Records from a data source
....
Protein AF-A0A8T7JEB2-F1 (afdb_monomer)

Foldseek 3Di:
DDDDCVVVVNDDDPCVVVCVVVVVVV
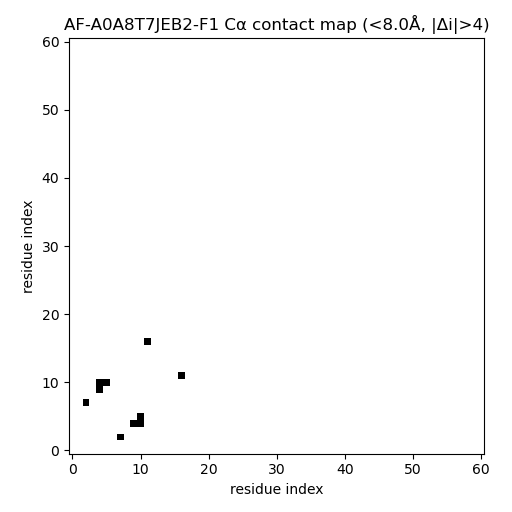VVVVVVPDPDDDDDDDDDPDPDPPPPDPDDPDDDD

Solvent-accessible surface area (backbone atoms only — not comparable to full-atom values): 4377 Å² total; per-residue (Å²): 134,89,78,63,45,71,87,70,65,65,75,78,58,72,68,54,62,52,48,51,52,52,53,50,52,51,54,49,53,53,56,75,71,51,91,76,84,89,79,81,74,86,73,78,78,72,77,71,77,76,94,74,69,101,74,74,98,73,80,87,135

Mean predicted aligned error: 12.62 Å

Structure (mmCIF, N/CA/C/O backbone):
data_AF-A0A8T7JEB2-F1
#
_entry.id   AF-A0A8T7JEB2-F1
#
loop_
_atom_site.group_PDB
_atom_site.id
_atom_site.type_symbol
_atom_site.label_atom_id
_atom_site.label_alt_id
_atom_site.label_comp_id
_atom_site.label_asym_id
_atom_site.label_entity_id
_atom_site.label_seq_id
_atom_site.pdbx_PDB_ins_code
_atom_site.Cartn_x
_atom_site.Cartn_y
_atom_site.Cartn_z
_atom_site.occupancy
_atom_site.B_iso_or_equiv
_atom_site.auth_seq_id
_atom_site.auth_comp_id
_atom_site.auth_asym_id
_atom_site.auth_atom_id
_atom_site.pdbx_PDB_model_num
ATOM 1 N N . GLU A 1 1 ? -12.634 -20.154 17.458 1.00 81.12 1 GLU A N 1
ATOM 2 C CA . GLU A 1 1 ? -13.917 -20.145 16.725 1.00 81.12 1 GLU A CA 1
ATOM 3 C C . GLU A 1 1 ? -13.978 -18.921 15.836 1.00 81.12 1 GLU A C 1
ATOM 5 O O . GLU A 1 1 ? -13.280 -17.953 16.114 1.00 81.12 1 GLU A O 1
ATOM 10 N N . TYR A 1 2 ? -14.775 -18.978 14.775 1.00 91.00 2 TYR A N 1
ATOM 11 C CA . TYR A 1 2 ? -15.146 -17.785 14.017 1.00 91.00 2 TYR A CA 1
ATOM 12 C C . TYR A 1 2 ? -16.281 -17.058 14.745 1.00 91.00 2 TYR A C 1
ATOM 14 O O . TYR A 1 2 ? -17.096 -17.708 15.396 1.00 91.00 2 TYR A O 1
ATOM 22 N N . GLY A 1 3 ? -16.356 -15.736 14.620 1.00 94.25 3 GLY A N 1
ATOM 23 C CA . GLY A 1 3 ? -17.449 -14.951 15.191 1.00 94.25 3 GLY A CA 1
ATOM 24 C C . GLY A 1 3 ? -17.361 -13.471 14.830 1.00 94.25 3 GLY A C 1
ATOM 25 O O . GLY A 1 3 ? -16.566 -13.088 13.968 1.00 94.25 3 GLY A O 1
ATOM 26 N N . ASP A 1 4 ? -18.214 -12.665 15.460 1.00 96.88 4 ASP A N 1
ATOM 27 C CA . ASP A 1 4 ? -18.369 -11.246 15.145 1.00 96.88 4 ASP A CA 1
ATOM 28 C C . ASP A 1 4 ? -17.153 -10.417 15.593 1.00 96.88 4 ASP A C 1
ATOM 30 O O . ASP A 1 4 ? -16.772 -10.398 16.763 1.00 96.88 4 ASP A O 1
ATOM 34 N N . MET A 1 5 ? -16.528 -9.716 14.645 1.00 95.75 5 MET A N 1
ATOM 35 C CA . MET A 1 5 ? -15.292 -8.970 14.897 1.00 95.75 5 MET A CA 1
ATOM 36 C C . MET A 1 5 ? -15.508 -7.712 15.748 1.00 95.75 5 MET A C 1
ATOM 38 O O . MET A 1 5 ? -14.581 -7.297 16.446 1.00 95.75 5 MET A O 1
ATOM 42 N N . PHE A 1 6 ? -16.708 -7.119 15.730 1.00 95.38 6 PHE A N 1
ATOM 43 C CA . PHE A 1 6 ? -17.029 -5.963 16.568 1.00 95.38 6 PHE A CA 1
ATOM 44 C C . PHE A 1 6 ? -17.208 -6.379 18.027 1.00 95.38 6 PHE A C 1
ATOM 46 O O . PHE A 1 6 ? -16.624 -5.745 18.906 1.00 95.38 6 PHE A O 1
ATOM 53 N N . GLU A 1 7 ? -17.949 -7.458 18.289 1.00 96.81 7 GLU A N 1
ATOM 54 C CA . GLU A 1 7 ? -18.129 -8.010 19.640 1.00 96.81 7 GLU A CA 1
ATOM 55 C C . GLU A 1 7 ? -16.800 -8.480 20.247 1.00 96.81 7 GLU A C 1
ATOM 57 O O . GLU A 1 7 ? -16.564 -8.324 21.445 1.00 96.81 7 GLU A O 1
ATOM 62 N N . MET A 1 8 ? -15.895 -8.989 19.410 1.00 96.44 8 MET A N 1
ATOM 63 C CA . MET A 1 8 ? -14.536 -9.
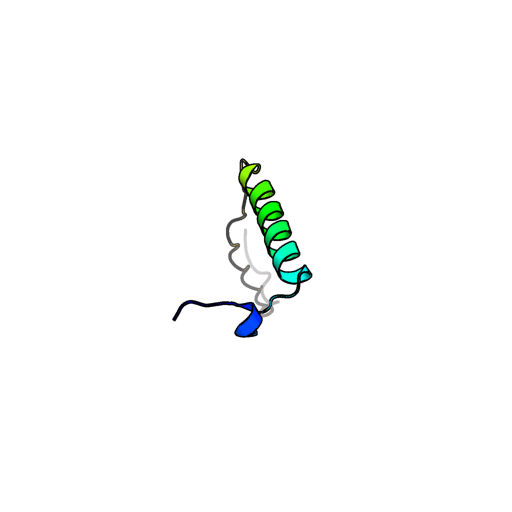371 19.806 1.00 96.44 8 MET A CA 1
ATOM 64 C C . MET A 1 8 ? -13.581 -8.177 19.986 1.00 96.44 8 MET A C 1
ATOM 66 O O . MET A 1 8 ? -12.446 -8.372 20.421 1.00 96.44 8 MET A O 1
ATOM 70 N N . GLY A 1 9 ? -14.001 -6.951 19.651 1.00 96.31 9 GLY A N 1
ATOM 71 C CA . GLY A 1 9 ? -13.179 -5.740 19.764 1.00 96.31 9 GLY A CA 1
ATOM 72 C C . GLY A 1 9 ? -12.056 -5.627 18.725 1.00 96.31 9 GLY A C 1
ATOM 73 O O . GLY A 1 9 ? -11.132 -4.833 18.905 1.00 96.31 9 GLY A O 1
ATOM 74 N N . ILE A 1 10 ? -12.119 -6.397 17.635 1.00 96.06 10 ILE A N 1
ATOM 75 C CA . ILE A 1 10 ? -11.149 -6.370 16.534 1.00 96.06 10 ILE A CA 1
ATOM 76 C C . ILE A 1 10 ? -11.607 -5.312 15.525 1.00 96.06 10 ILE A C 1
ATOM 78 O O . ILE A 1 10 ? -12.311 -5.607 14.559 1.00 96.06 10 ILE A O 1
ATOM 82 N N . ILE A 1 11 ? -11.236 -4.057 15.777 1.00 95.62 11 ILE A N 1
ATOM 83 C CA . ILE A 1 11 ? -11.684 -2.906 14.985 1.00 95.62 11 ILE A CA 1
ATOM 84 C C . ILE A 1 11 ? -10.479 -2.169 14.405 1.00 95.62 11 ILE A C 1
ATOM 86 O O . ILE A 1 11 ? -9.633 -1.666 15.144 1.00 95.62 11 ILE A O 1
ATOM 90 N N . ASP A 1 12 ? -10.457 -2.030 13.079 1.00 97.62 12 ASP A N 1
ATOM 91 C CA . ASP A 1 12 ? -9.477 -1.204 12.381 1.00 97.62 12 ASP A CA 1
ATOM 92 C C . ASP A 1 12 ? -10.015 0.214 12.134 1.00 97.62 12 ASP A C 1
ATOM 94 O O . ASP A 1 12 ? -11.162 0.390 11.705 1.00 97.62 12 ASP A O 1
ATOM 98 N N . PRO A 1 13 ? -9.200 1.266 12.337 1.00 97.88 13 PRO A N 1
ATOM 99 C CA . PRO A 1 13 ? -9.597 2.619 11.979 1.00 97.88 13 PRO A CA 1
ATOM 100 C C . PRO A 1 13 ? -9.870 2.733 10.475 1.00 97.88 13 PRO A C 1
ATOM 102 O O . PRO A 1 13 ? -9.039 2.338 9.658 1.00 97.88 13 PRO A O 1
ATOM 105 N N . THR A 1 14 ? -10.960 3.402 10.085 1.00 97.62 14 THR A N 1
ATOM 106 C CA . THR A 1 14 ? -11.342 3.593 8.668 1.00 97.62 14 THR A CA 1
ATOM 107 C C . THR A 1 14 ? -10.194 4.107 7.794 1.00 97.62 14 THR A C 1
ATOM 109 O O . THR A 1 14 ? -10.038 3.706 6.640 1.00 97.62 14 THR A O 1
ATOM 112 N N . LYS A 1 15 ? -9.360 5.000 8.342 1.00 98.19 15 LYS A N 1
ATOM 113 C CA . LYS A 1 15 ? -8.201 5.556 7.636 1.00 98.19 15 LYS A CA 1
ATOM 114 C C . LYS A 1 15 ? -7.162 4.483 7.288 1.00 98.19 15 LYS A C 1
ATOM 116 O O . LYS A 1 15 ? -6.562 4.585 6.223 1.00 98.19 15 LYS A O 1
ATOM 121 N N . VAL A 1 16 ? -6.951 3.487 8.151 1.00 98.44 16 VAL A N 1
ATOM 122 C CA . VAL A 1 16 ? -5.940 2.435 7.961 1.00 98.44 16 VAL A CA 1
ATOM 123 C C . VAL A 1 16 ? -6.305 1.581 6.755 1.00 98.44 16 VAL A C 1
ATOM 125 O O . VAL A 1 16 ? -5.546 1.553 5.789 1.00 98.44 16 VAL A O 1
ATOM 128 N N . THR A 1 17 ? -7.498 0.985 6.745 1.00 98.06 17 THR A N 1
ATOM 129 C CA . THR A 1 17 ? -7.942 0.122 5.640 1.00 98.06 17 THR A CA 1
ATOM 130 C C . THR A 1 17 ? -8.041 0.893 4.324 1.00 98.06 17 THR A C 1
ATOM 132 O O . THR A 1 17 ? -7.591 0.406 3.285 1.00 98.06 17 THR A O 1
ATOM 135 N N . ARG A 1 18 ? -8.558 2.134 4.356 1.00 98.50 18 ARG A N 1
ATOM 136 C CA . ARG A 1 18 ? -8.671 2.974 3.153 1.00 98.50 18 ARG A CA 1
ATOM 137 C C . ARG A 1 18 ? -7.306 3.279 2.545 1.00 98.50 18 ARG A C 1
ATOM 139 O O . ARG A 1 18 ? -7.124 3.103 1.343 1.00 98.50 18 ARG A O 1
ATOM 146 N N . LEU A 1 19 ? -6.363 3.758 3.356 1.00 98.56 19 LEU A N 1
ATOM 147 C CA . LEU A 1 19 ? -5.039 4.121 2.858 1.00 98.56 19 LEU A CA 1
ATOM 148 C C . LEU A 1 19 ? -4.238 2.891 2.440 1.00 98.56 19 LEU A C 1
ATOM 150 O O . LEU A 1 19 ? -3.548 2.962 1.429 1.00 98.56 19 LEU A O 1
ATOM 154 N N . ALA A 1 20 ? -4.357 1.769 3.155 1.00 98.62 20 ALA A N 1
ATOM 155 C CA . ALA A 1 20 ? -3.699 0.523 2.771 1.00 98.62 20 ALA A CA 
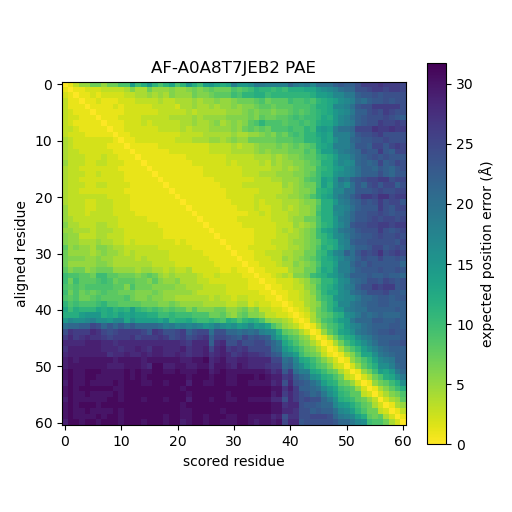1
ATOM 156 C C . ALA A 1 20 ? -4.110 0.095 1.354 1.00 98.62 20 ALA A C 1
ATOM 158 O O . ALA A 1 20 ? -3.244 -0.109 0.502 1.00 98.62 20 ALA A O 1
ATOM 159 N N . LEU A 1 21 ? -5.418 0.057 1.071 1.00 98.44 21 LEU A N 1
ATOM 160 C CA . LEU A 1 21 ? -5.927 -0.298 -0.254 1.00 98.44 21 LEU A CA 1
ATOM 161 C C . LEU A 1 21 ? -5.499 0.713 -1.326 1.00 98.44 21 LEU A C 1
ATOM 163 O O . LEU A 1 21 ? -5.006 0.319 -2.380 1.00 98.44 21 LEU A O 1
ATOM 167 N N . GLN A 1 22 ? -5.671 2.011 -1.064 1.00 98.56 22 GLN A N 1
ATOM 168 C CA . GLN A 1 22 ? -5.360 3.063 -2.037 1.00 98.56 22 GLN A CA 1
ATOM 169 C C . GLN A 1 22 ? -3.869 3.102 -2.392 1.00 98.56 22 GLN A C 1
ATOM 171 O O . GLN A 1 22 ? -3.519 3.194 -3.568 1.00 98.56 22 GLN A O 1
ATOM 176 N N . ASN A 1 23 ? -2.988 2.992 -1.397 1.00 98.38 23 ASN A N 1
ATOM 177 C CA . ASN A 1 23 ? -1.544 3.010 -1.617 1.00 98.38 23 ASN A CA 1
ATOM 178 C C . ASN A 1 23 ? -1.077 1.748 -2.353 1.00 98.38 23 ASN A C 1
ATOM 180 O O . ASN A 1 23 ? -0.275 1.851 -3.280 1.00 98.38 23 ASN A O 1
ATOM 184 N N . ALA A 1 24 ? -1.611 0.576 -1.989 1.00 98.50 24 ALA A N 1
ATOM 185 C CA . ALA A 1 24 ? -1.302 -0.673 -2.680 1.00 98.50 24 ALA A CA 1
ATOM 186 C C . ALA A 1 24 ? -1.750 -0.630 -4.147 1.00 98.50 24 ALA A C 1
ATOM 188 O O . ALA A 1 24 ? -0.960 -0.936 -5.039 1.00 98.50 24 ALA A O 1
ATOM 189 N N . ALA A 1 25 ? -2.984 -0.186 -4.406 1.00 98.44 25 ALA
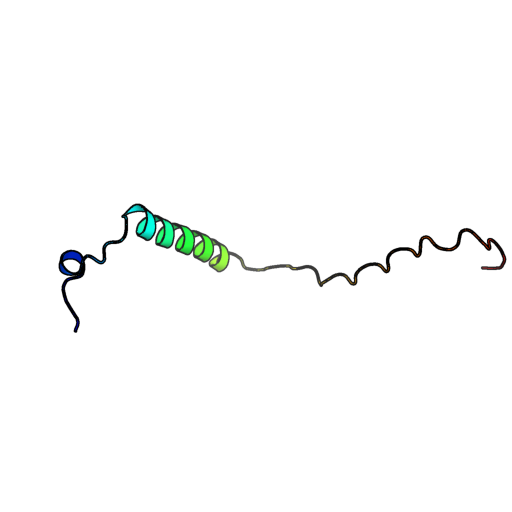 A N 1
ATOM 190 C CA . ALA A 1 25 ? -3.504 -0.039 -5.762 1.00 98.44 25 ALA A CA 1
ATOM 191 C C . ALA A 1 25 ? -2.685 0.966 -6.590 1.00 98.44 25 ALA A C 1
ATOM 193 O O . ALA A 1 25 ? -2.424 0.714 -7.762 1.00 98.44 25 ALA A O 1
ATOM 194 N N . SER A 1 26 ? -2.237 2.069 -5.981 1.00 98.50 26 SER A N 1
ATOM 195 C CA . SER A 1 26 ? -1.388 3.074 -6.635 1.00 98.50 26 SER A CA 1
ATOM 196 C C . SER A 1 26 ? -0.052 2.487 -7.109 1.00 98.50 26 SER A C 1
ATOM 198 O O . SER A 1 26 ? 0.295 2.601 -8.285 1.00 98.50 26 SER A O 1
ATOM 200 N N . VAL A 1 27 ? 0.670 1.787 -6.225 1.00 97.94 27 VAL A N 1
ATOM 201 C CA . VAL A 1 27 ? 1.945 1.142 -6.584 1.00 97.94 27 VAL A CA 1
ATOM 202 C C . VAL A 1 27 ? 1.725 0.032 -7.611 1.00 97.94 27 VAL A C 1
ATOM 204 O O . VAL A 1 27 ? 2.480 -0.065 -8.575 1.00 97.94 27 VAL A O 1
ATOM 207 N N . ALA A 1 28 ? 0.674 -0.777 -7.454 1.00 98.00 28 ALA A N 1
ATOM 2
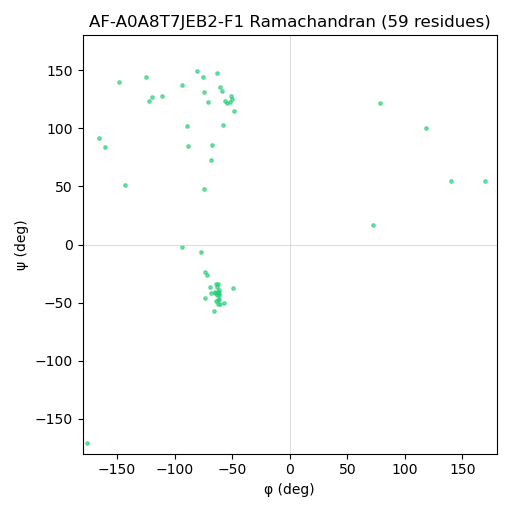08 C CA . ALA A 1 28 ? 0.348 -1.828 -8.412 1.00 98.00 28 ALA A CA 1
ATOM 209 C C . ALA A 1 28 ? 0.050 -1.261 -9.810 1.00 98.00 28 ALA A C 1
ATOM 211 O O . ALA A 1 28 ? 0.557 -1.788 -10.796 1.00 98.00 28 ALA A O 1
ATOM 212 N N . ALA A 1 29 ? -0.711 -0.166 -9.903 1.00 97.69 29 ALA A N 1
ATOM 213 C CA . ALA A 1 29 ? -1.003 0.496 -11.172 1.00 97.69 29 ALA A CA 1
ATOM 214 C C . ALA A 1 29 ? 0.272 1.014 -11.858 1.00 97.69 29 ALA A C 1
ATOM 216 O O . ALA A 1 29 ? 0.443 0.828 -13.066 1.00 97.69 29 ALA A O 1
ATOM 217 N N . LEU A 1 30 ? 1.190 1.604 -11.087 1.00 96.88 30 LEU A N 1
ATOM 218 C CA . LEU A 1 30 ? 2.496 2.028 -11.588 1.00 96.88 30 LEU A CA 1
....
#### Exercise aim
Copy out only the lines of the records above from the one with "ATOM 3 C C ." through the one with "ATOM 10 N N", exactly as they stand, both included.

#### Exercise output
ATOM 3 C C . GLU A 1 1 ? -13.978 -18.921 15.836 1.00 81.12 1 GLU A C 1
ATOM 5 O O . GLU A 1 1 ? -13.280 -17.953 16.114 1.00 81.12 1 GLU A O 1
ATOM 10 N N . TYR A 1 2 ? -14.775 -18.978 14.775 1.00 91.00 2 TYR A N 1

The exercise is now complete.